Only the number is needed: count the lines below that hold the string "binding".

Stored records:
□ □ □ □

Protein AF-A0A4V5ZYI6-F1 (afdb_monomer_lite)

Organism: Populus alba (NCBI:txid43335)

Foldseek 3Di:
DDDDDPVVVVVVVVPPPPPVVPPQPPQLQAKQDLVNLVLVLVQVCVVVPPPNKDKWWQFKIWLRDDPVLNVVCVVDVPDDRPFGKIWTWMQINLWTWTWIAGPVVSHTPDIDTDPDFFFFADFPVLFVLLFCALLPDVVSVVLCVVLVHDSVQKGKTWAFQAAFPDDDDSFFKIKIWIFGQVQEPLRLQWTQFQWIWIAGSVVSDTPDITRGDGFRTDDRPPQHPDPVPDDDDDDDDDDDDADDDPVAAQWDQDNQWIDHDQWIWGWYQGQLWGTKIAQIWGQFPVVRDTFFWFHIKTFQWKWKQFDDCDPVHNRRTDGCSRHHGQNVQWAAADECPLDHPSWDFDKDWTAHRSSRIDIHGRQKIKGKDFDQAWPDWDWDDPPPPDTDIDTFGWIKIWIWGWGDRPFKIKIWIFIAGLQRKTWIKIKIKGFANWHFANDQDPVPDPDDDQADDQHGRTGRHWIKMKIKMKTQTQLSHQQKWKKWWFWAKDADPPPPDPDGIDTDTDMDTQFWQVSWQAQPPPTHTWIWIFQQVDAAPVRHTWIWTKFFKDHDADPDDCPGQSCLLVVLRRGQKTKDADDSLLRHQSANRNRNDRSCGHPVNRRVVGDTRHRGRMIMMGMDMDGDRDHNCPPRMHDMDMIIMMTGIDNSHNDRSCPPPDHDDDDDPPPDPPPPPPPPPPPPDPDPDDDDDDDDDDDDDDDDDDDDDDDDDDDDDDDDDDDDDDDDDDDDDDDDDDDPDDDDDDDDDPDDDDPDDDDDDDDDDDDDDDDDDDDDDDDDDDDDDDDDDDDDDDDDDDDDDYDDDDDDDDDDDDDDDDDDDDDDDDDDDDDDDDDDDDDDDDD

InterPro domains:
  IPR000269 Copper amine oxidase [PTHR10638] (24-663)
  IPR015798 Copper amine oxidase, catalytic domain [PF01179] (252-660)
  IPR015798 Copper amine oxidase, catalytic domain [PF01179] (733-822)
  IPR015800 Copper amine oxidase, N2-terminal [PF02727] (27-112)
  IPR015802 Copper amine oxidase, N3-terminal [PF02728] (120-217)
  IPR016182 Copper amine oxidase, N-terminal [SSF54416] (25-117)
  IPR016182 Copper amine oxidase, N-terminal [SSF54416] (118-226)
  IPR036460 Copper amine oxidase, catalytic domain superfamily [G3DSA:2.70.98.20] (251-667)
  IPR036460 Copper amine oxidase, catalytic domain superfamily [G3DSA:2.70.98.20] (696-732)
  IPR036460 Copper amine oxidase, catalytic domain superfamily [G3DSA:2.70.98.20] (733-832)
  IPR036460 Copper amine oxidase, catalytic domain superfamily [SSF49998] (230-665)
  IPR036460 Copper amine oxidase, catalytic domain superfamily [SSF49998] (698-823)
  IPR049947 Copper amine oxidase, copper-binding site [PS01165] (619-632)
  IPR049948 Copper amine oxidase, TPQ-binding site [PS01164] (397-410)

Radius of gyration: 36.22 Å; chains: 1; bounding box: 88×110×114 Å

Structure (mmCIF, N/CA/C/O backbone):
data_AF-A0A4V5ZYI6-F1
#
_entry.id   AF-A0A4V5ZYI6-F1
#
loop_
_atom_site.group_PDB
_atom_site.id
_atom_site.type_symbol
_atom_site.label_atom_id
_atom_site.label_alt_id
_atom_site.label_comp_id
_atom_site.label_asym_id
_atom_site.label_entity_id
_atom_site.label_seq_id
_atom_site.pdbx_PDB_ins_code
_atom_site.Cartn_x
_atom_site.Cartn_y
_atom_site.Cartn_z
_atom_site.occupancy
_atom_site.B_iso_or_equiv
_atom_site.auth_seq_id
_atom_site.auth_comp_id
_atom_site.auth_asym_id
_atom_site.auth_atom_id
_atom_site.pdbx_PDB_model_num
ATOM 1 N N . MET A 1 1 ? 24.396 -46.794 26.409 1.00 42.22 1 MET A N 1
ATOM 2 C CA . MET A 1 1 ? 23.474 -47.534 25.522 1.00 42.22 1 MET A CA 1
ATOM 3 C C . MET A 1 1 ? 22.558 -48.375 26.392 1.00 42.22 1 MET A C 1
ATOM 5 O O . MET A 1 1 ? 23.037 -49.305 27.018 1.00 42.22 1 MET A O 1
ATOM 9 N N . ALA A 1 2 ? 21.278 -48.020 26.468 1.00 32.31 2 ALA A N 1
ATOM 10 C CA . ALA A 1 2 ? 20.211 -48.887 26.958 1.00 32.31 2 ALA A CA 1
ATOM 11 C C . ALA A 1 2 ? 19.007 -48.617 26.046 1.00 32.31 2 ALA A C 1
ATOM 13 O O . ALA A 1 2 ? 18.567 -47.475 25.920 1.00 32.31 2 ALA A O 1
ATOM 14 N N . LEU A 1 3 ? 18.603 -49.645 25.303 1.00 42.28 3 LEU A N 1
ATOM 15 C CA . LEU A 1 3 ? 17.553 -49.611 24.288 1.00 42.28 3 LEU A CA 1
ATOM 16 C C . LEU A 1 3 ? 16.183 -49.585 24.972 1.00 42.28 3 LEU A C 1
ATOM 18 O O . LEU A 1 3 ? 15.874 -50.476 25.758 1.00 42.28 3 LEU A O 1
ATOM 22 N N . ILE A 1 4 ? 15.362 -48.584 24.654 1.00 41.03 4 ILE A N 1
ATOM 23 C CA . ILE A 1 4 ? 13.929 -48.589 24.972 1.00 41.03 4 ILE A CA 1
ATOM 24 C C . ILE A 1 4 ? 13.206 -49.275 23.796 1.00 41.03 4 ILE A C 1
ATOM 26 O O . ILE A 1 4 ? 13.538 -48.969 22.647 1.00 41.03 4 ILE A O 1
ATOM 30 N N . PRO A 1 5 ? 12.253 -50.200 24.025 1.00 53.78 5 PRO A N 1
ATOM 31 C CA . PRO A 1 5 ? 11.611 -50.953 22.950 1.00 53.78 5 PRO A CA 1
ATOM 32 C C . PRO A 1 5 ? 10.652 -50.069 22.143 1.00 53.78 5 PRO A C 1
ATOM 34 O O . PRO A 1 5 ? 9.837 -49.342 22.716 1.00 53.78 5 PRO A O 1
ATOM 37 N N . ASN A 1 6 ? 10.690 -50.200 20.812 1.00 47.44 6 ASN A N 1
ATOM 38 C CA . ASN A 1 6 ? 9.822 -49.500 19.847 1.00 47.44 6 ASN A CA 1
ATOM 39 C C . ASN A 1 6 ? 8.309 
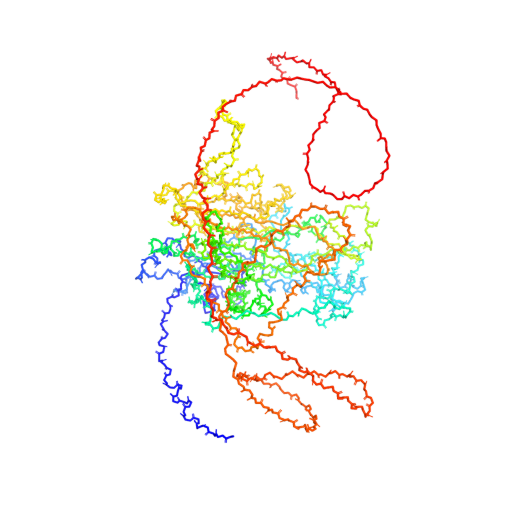-49.640 20.127 1.00 47.44 6 ASN A C 1
ATOM 41 O O . ASN A 1 6 ? 7.509 -48.855 19.622 1.00 47.44 6 ASN A O 1
ATOM 45 N N . SER A 1 7 ? 7.908 -50.601 20.957 1.00 43.41 7 SER A N 1
ATOM 46 C CA . SER A 1 7 ? 6.520 -50.870 21.331 1.00 43.41 7 SER A CA 1
ATOM 47 C C . SER A 1 7 ? 5.886 -49.761 22.183 1.00 43.41 7 SER A C 1
ATOM 49 O O . SER A 1 7 ? 4.676 -49.565 22.115 1.00 43.41 7 SER A O 1
ATOM 51 N N . LEU A 1 8 ? 6.678 -49.006 22.961 1.00 44.69 8 LEU A N 1
ATOM 52 C CA . LEU A 1 8 ? 6.146 -47.930 23.813 1.00 44.69 8 LEU A CA 1
ATOM 53 C C . LEU A 1 8 ? 5.843 -46.645 23.020 1.00 44.69 8 LEU A C 1
ATOM 55 O O . LEU A 1 8 ? 4.947 -45.891 23.386 1.00 44.69 8 LEU A O 1
ATOM 59 N N . ILE A 1 9 ? 6.556 -46.424 21.910 1.00 51.69 9 ILE A N 1
ATOM 60 C CA . ILE A 1 9 ? 6.350 -45.275 21.014 1.00 51.69 9 ILE A CA 1
ATOM 61 C C . ILE A 1 9 ? 5.037 -45.435 20.239 1.00 51.69 9 ILE A C 1
ATOM 63 O O . ILE A 1 9 ? 4.296 -44.467 20.097 1.00 51.69 9 ILE A O 1
ATOM 67 N N . LEU A 1 10 ? 4.695 -46.659 19.815 1.00 45.28 10 LEU A N 1
ATOM 68 C CA . LEU A 1 10 ? 3.409 -46.919 19.160 1.00 45.28 10 LEU A CA 1
ATOM 69 C C . LEU A 1 10 ? 2.215 -46.781 20.115 1.00 45.28 10 LEU A C 1
ATOM 71 O O . LEU A 1 10 ? 1.174 -46.283 19.693 1.00 45.28 10 LEU A O 1
ATOM 75 N N . LEU A 1 11 ? 2.354 -47.160 21.392 1.00 40.81 11 LEU A N 1
ATOM 76 C CA . LEU A 1 11 ? 1.256 -46.999 22.351 1.00 40.81 11 LEU A CA 1
ATOM 77 C C . LEU A 1 11 ? 1.006 -45.520 22.701 1.00 40.81 11 LEU A C 1
ATOM 79 O O . LEU A 1 11 ? -0.149 -45.106 22.754 1.00 40.81 11 LEU A O 1
ATOM 83 N N . LEU A 1 12 ? 2.066 -44.710 22.841 1.00 41.88 12 LEU A N 1
ATOM 84 C CA . LEU A 1 12 ? 1.968 -43.256 23.058 1.00 41.88 12 LEU A CA 1
ATOM 85 C C . LEU A 1 12 ? 1.431 -42.490 21.835 1.00 41.88 12 LEU A C 1
ATOM 87 O O . LEU A 1 12 ? 0.809 -41.444 22.001 1.00 41.88 12 LEU A O 1
ATOM 91 N N . LEU A 1 13 ? 1.617 -43.020 20.621 1.00 44.38 13 LEU A N 1
ATOM 92 C CA . LEU A 1 13 ? 1.000 -42.491 19.396 1.00 44.38 13 LEU A CA 1
ATOM 93 C C . LEU A 1 13 ? -0.469 -42.919 19.233 1.00 44.38 13 LEU A C 1
ATOM 95 O O . LEU A 1 13 ? -1.237 -42.203 18.598 1.00 44.38 13 LEU A O 1
ATOM 99 N N . SER A 1 14 ? -0.884 -44.044 19.826 1.00 37.91 14 SER A N 1
ATOM 100 C CA . SER A 1 14 ? -2.267 -44.545 19.735 1.00 37.91 14 SER A CA 1
ATOM 101 C C . SER A 1 14 ? -3.259 -43.871 20.692 1.00 37.91 14 SER A C 1
ATOM 103 O O . SER A 1 14 ? -4.465 -44.043 20.541 1.00 37.91 14 SER A O 1
ATOM 105 N N . THR A 1 15 ? -2.771 -43.075 21.650 1.00 39.69 15 THR A N 1
ATOM 106 C CA . THR A 1 15 ? -3.597 -42.223 22.523 1.00 39.69 15 THR A CA 1
ATOM 107 C C . THR A 1 15 ? -3.599 -40.756 22.098 1.00 39.69 15 THR A C 1
ATOM 109 O O . THR A 1 15 ? -4.026 -39.905 22.881 1.00 39.69 15 THR A O 1
ATOM 112 N N . LEU A 1 16 ? -3.152 -40.425 20.874 1.00 43.12 16 LEU A N 1
ATOM 113 C CA . LEU A 1 16 ? -3.573 -39.162 20.276 1.00 43.12 16 LEU A CA 1
ATOM 114 C C . LEU A 1 16 ? -5.090 -39.233 20.176 1.00 43.12 16 LEU A C 1
ATOM 116 O O . LEU A 1 16 ? -5.636 -40.067 19.453 1.00 43.12 16 LEU A O 1
ATOM 120 N N . LEU A 1 17 ? -5.743 -38.384 20.968 1.00 39.12 17 LEU A N 1
ATOM 121 C CA . LEU A 1 17 ? -7.151 -38.080 20.847 1.00 39.12 17 LEU A CA 1
ATOM 122 C C . LEU A 1 17 ? -7.532 -38.113 19.371 1.00 39.12 17 LEU A C 1
ATOM 124 O O . LEU A 1 17 ? -6.856 -37.513 18.533 1.00 39.12 17 LEU A O 1
ATOM 128 N N . ILE A 1 18 ? -8.639 -38.787 19.077 1.00 38.22 18 ILE A N 1
ATOM 129 C CA . ILE A 1 18 ? -9.447 -38.470 17.912 1.00 38.22 18 ILE A CA 1
ATOM 130 C C . ILE A 1 18 ? -9.817 -36.994 18.098 1.00 38.22 18 ILE A C 1
ATOM 132 O O . ILE A 1 18 ? -10.841 -36.657 18.688 1.00 38.22 18 ILE A O 1
ATOM 136 N N . ILE A 1 19 ? -8.929 -36.099 17.665 1.00 40.50 19 ILE A N 1
ATOM 137 C CA . ILE A 1 19 ? -9.263 -34.733 17.325 1.00 40.50 19 ILE A CA 1
ATOM 138 C C . ILE A 1 19 ? -10.110 -34.942 16.085 1.00 40.50 19 ILE A C 1
ATOM 140 O O . ILE A 1 19 ? -9.611 -35.014 14.965 1.00 40.50 19 ILE A O 1
ATOM 144 N N . ILE A 1 20 ? -11.406 -35.160 16.310 1.00 31.17 20 ILE A N 1
ATOM 145 C CA . ILE A 1 20 ? -12.405 -34.861 15.300 1.00 31.17 20 ILE A CA 1
ATOM 146 C C . ILE A 1 20 ? -12.003 -33.459 14.843 1.00 31.17 20 ILE A C 1
ATOM 148 O O . ILE A 1 20 ? -11.945 -32.580 15.709 1.00 31.17 20 ILE A O 1
ATOM 152 N N . PRO A 1 21 ? -11.628 -33.239 13.569 1.00 36.12 21 PRO A N 1
ATOM 153 C CA . PRO A 1 21 ? -11.448 -31.887 13.094 1.00 36.12 21 PRO A CA 1
ATOM 154 C C . PRO A 1 21 ? -12.804 -31.247 13.340 1.00 36.12 21 PRO A C 1
ATOM 156 O O . PRO A 1 21 ? -13.789 -31.582 12.681 1.00 36.12 21 PRO A O 1
ATOM 159 N N . THR A 1 22 ? -12.904 -30.417 14.378 1.00 35.94 22 THR A N 1
ATOM 160 C CA . THR A 1 22 ? -14.027 -29.508 14.499 1.00 35.94 22 THR A CA 1
ATOM 161 C C . THR A 1 22 ? -14.007 -28.797 13.169 1.00 35.94 22 THR A C 1
ATOM 163 O O . THR A 1 22 ? -13.003 -28.154 12.868 1.00 35.94 22 THR A O 1
ATOM 166 N N . HIS A 1 23 ? -15.016 -29.036 12.327 1.00 41.38 23 HIS A N 1
ATOM 167 C CA . HIS A 1 23 ? -15.193 -28.312 11.080 1.00 41.38 23 HIS A CA 1
ATOM 168 C C . HIS A 1 23 ? -15.190 -26.835 11.468 1.00 41.38 23 HIS A C 1
ATOM 170 O O . HIS A 1 23 ? -16.208 -26.301 11.906 1.00 41.38 23 HIS A O 1
ATOM 176 N N . GLN A 1 24 ? -14.013 -26.214 11.416 1.00 54.12 24 GLN A N 1
ATOM 177 C CA . GLN A 1 24 ? -13.840 -24.799 11.651 1.00 54.12 24 GLN A CA 1
ATOM 178 C C . GLN A 1 24 ? -14.689 -24.171 10.568 1.00 54.12 24 GLN A C 1
ATOM 180 O O . GLN A 1 24 ? -14.501 -24.430 9.376 1.00 54.12 24 GLN A O 1
ATOM 185 N N . ARG A 1 25 ? -15.729 -23.466 10.999 1.00 67.81 25 ARG A N 1
ATOM 186 C CA . ARG A 1 25 ? -16.602 -22.743 10.092 1.00 67.81 25 ARG A CA 1
ATOM 187 C C . ARG A 1 25 ? -15.697 -21.751 9.368 1.00 67.81 25 ARG A C 1
ATOM 189 O O . ARG A 1 25 ? -15.222 -20.816 10.003 1.00 67.81 25 ARG A O 1
ATOM 196 N N . GLN A 1 26 ? -15.413 -22.008 8.091 1.00 84.94 26 GLN A N 1
ATOM 197 C CA . GLN A 1 26 ? -14.592 -21.124 7.266 1.00 84.94 26 GLN A CA 1
ATOM 198 C C . GLN A 1 26 ? -15.166 -19.712 7.377 1.00 84.94 26 GLN A C 1
ATOM 200 O O . GLN A 1 26 ? -16.381 -19.521 7.224 1.00 84.94 26 GLN A O 1
ATOM 205 N N . HIS A 1 27 ? -14.317 -18.749 7.725 1.00 93.50 27 HIS A N 1
ATOM 206 C CA . HIS A 1 27 ? -14.770 -17.386 7.917 1.00 93.50 27 HIS A CA 1
ATOM 207 C C . HIS A 1 27 ? -15.144 -16.807 6.540 1.00 93.50 27 HIS A C 1
ATOM 209 O O . HIS A 1 27 ? -14.413 -17.033 5.572 1.00 93.50 27 HIS A O 1
ATOM 215 N N . PRO A 1 28 ? -16.254 -16.055 6.396 1.00 94.94 28 PRO A N 1
ATOM 216 C CA . PRO A 1 28 ? -16.712 -15.580 5.085 1.00 94.94 28 PRO A CA 1
ATOM 217 C C . PRO A 1 28 ? -15.679 -14.725 4.340 1.00 94.94 28 PRO A C 1
ATOM 219 O O . PRO A 1 28 ? -15.684 -14.704 3.112 1.00 94.94 28 PRO A O 1
ATOM 222 N N . LEU A 1 29 ? -14.797 -14.057 5.093 1.00 96.94 29 LEU A N 1
ATOM 223 C CA . LEU A 1 29 ? -13.722 -13.202 4.581 1.00 96.94 29 LEU A CA 1
ATOM 224 C C . LEU A 1 29 ? -12.379 -13.924 4.385 1.00 96.94 29 LEU A C 1
ATOM 226 O O . LEU A 1 29 ? -11.413 -13.277 3.998 1.00 96.94 29 LEU A O 1
ATOM 230 N N . ASP A 1 30 ? -12.279 -15.231 4.655 1.00 97.44 30 ASP A N 1
ATOM 231 C CA . ASP A 1 30 ? -11.043 -15.981 4.391 1.00 97.44 30 ASP A CA 1
ATOM 232 C C . ASP A 1 30 ? -10.630 -15.835 2.923 1.00 97.44 30 ASP A C 1
ATOM 234 O O . ASP A 1 30 ? -11.485 -15.855 2.034 1.00 97.44 30 ASP A O 1
ATOM 238 N N . SER A 1 31 ? -9.330 -15.756 2.641 1.00 97.12 31 SER A N 1
ATOM 239 C CA . SER A 1 31 ? -8.831 -15.810 1.262 1.00 97.12 31 SER A CA 1
ATOM 240 C C . SER A 1 31 ? -9.249 -17.109 0.572 1.00 97.12 31 SER A C 1
ATOM 242 O O . SER A 1 31 ? -9.559 -18.110 1.225 1.00 97.12 31 SER A O 1
ATOM 244 N N . LEU A 1 32 ? -9.286 -17.102 -0.762 1.00 97.75 32 LEU A N 1
ATOM 245 C CA . LEU A 1 32 ? -9.563 -18.318 -1.523 1.00 97.75 32 LEU A CA 1
ATOM 246 C C . LEU A 1 32 ? -8.485 -19.374 -1.239 1.00 97.75 32 LEU A C 1
ATOM 248 O O . LEU A 1 32 ? -7.287 -19.105 -1.290 1.00 97.75 32 LEU A O 1
ATOM 252 N N . THR A 1 33 ? -8.921 -20.592 -0.946 1.00 97.50 33 THR A N 1
ATOM 253 C CA . THR A 1 33 ? -8.043 -21.743 -0.726 1.00 97.50 33 THR A CA 1
ATOM 254 C C . THR A 1 33 ? -7.522 -22.305 -2.057 1.00 97.50 33 THR A C 1
ATOM 256 O O . THR A 1 33 ? -8.146 -22.105 -3.105 1.00 97.50 33 THR A O 1
ATOM 259 N N . PRO A 1 34 ? -6.441 -23.108 -2.060 1.00 97.81 34 PRO A N 1
ATOM 260 C CA . PRO A 1 34 ? -5.933 -23.745 -3.284 1.00 97.81 34 PRO A CA 1
ATOM 261 C C . PRO A 1 34 ? -6.979 -24.599 -4.017 1.00 97.81 34 PRO A C 1
ATOM 263 O O . PRO A 1 34 ? -7.034 -24.640 -5.251 1.00 97.81 34 PRO A O 1
ATOM 266 N N . ALA A 1 35 ? -7.848 -25.268 -3.253 1.00 97.81 35 ALA A N 1
ATOM 267 C CA . ALA A 1 35 ? -8.955 -26.045 -3.795 1.00 97.81 35 ALA A CA 1
ATOM 268 C C . ALA A 1 35 ? -10.018 -25.146 -4.448 1.00 97.81 35 ALA A C 1
ATOM 270 O O . ALA A 1 35 ? -10.575 -25.513 -5.480 1.00 97.81 35 ALA A O 1
ATOM 271 N N . GLU A 1 36 ? -10.288 -23.969 -3.880 1.00 98.06 36 GLU A N 1
ATOM 272 C CA . GLU A 1 36 ? -11.209 -22.986 -4.459 1.00 98.06 36 GLU A CA 1
ATOM 273 C C . GLU A 1 36 ? -10.651 -22.380 -5.751 1.00 98.06 36 GLU A C 1
ATOM 275 O O . GLU A 1 36 ? -11.377 -22.364 -6.740 1.00 98.06 36 GLU A O 1
ATOM 280 N N . PHE A 1 37 ? -9.367 -22.006 -5.816 1.00 98.56 37 PHE A N 1
ATOM 281 C CA . PHE A 1 37 ? -8.724 -21.588 -7.076 1.00 98.56 37 PHE A CA 1
ATOM 282 C C . PHE A 1 37 ? -8.848 -22.658 -8.168 1.00 98.56 37 PHE A C 1
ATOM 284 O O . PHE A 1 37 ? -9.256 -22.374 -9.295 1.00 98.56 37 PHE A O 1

□ □ □ □

Your response:
2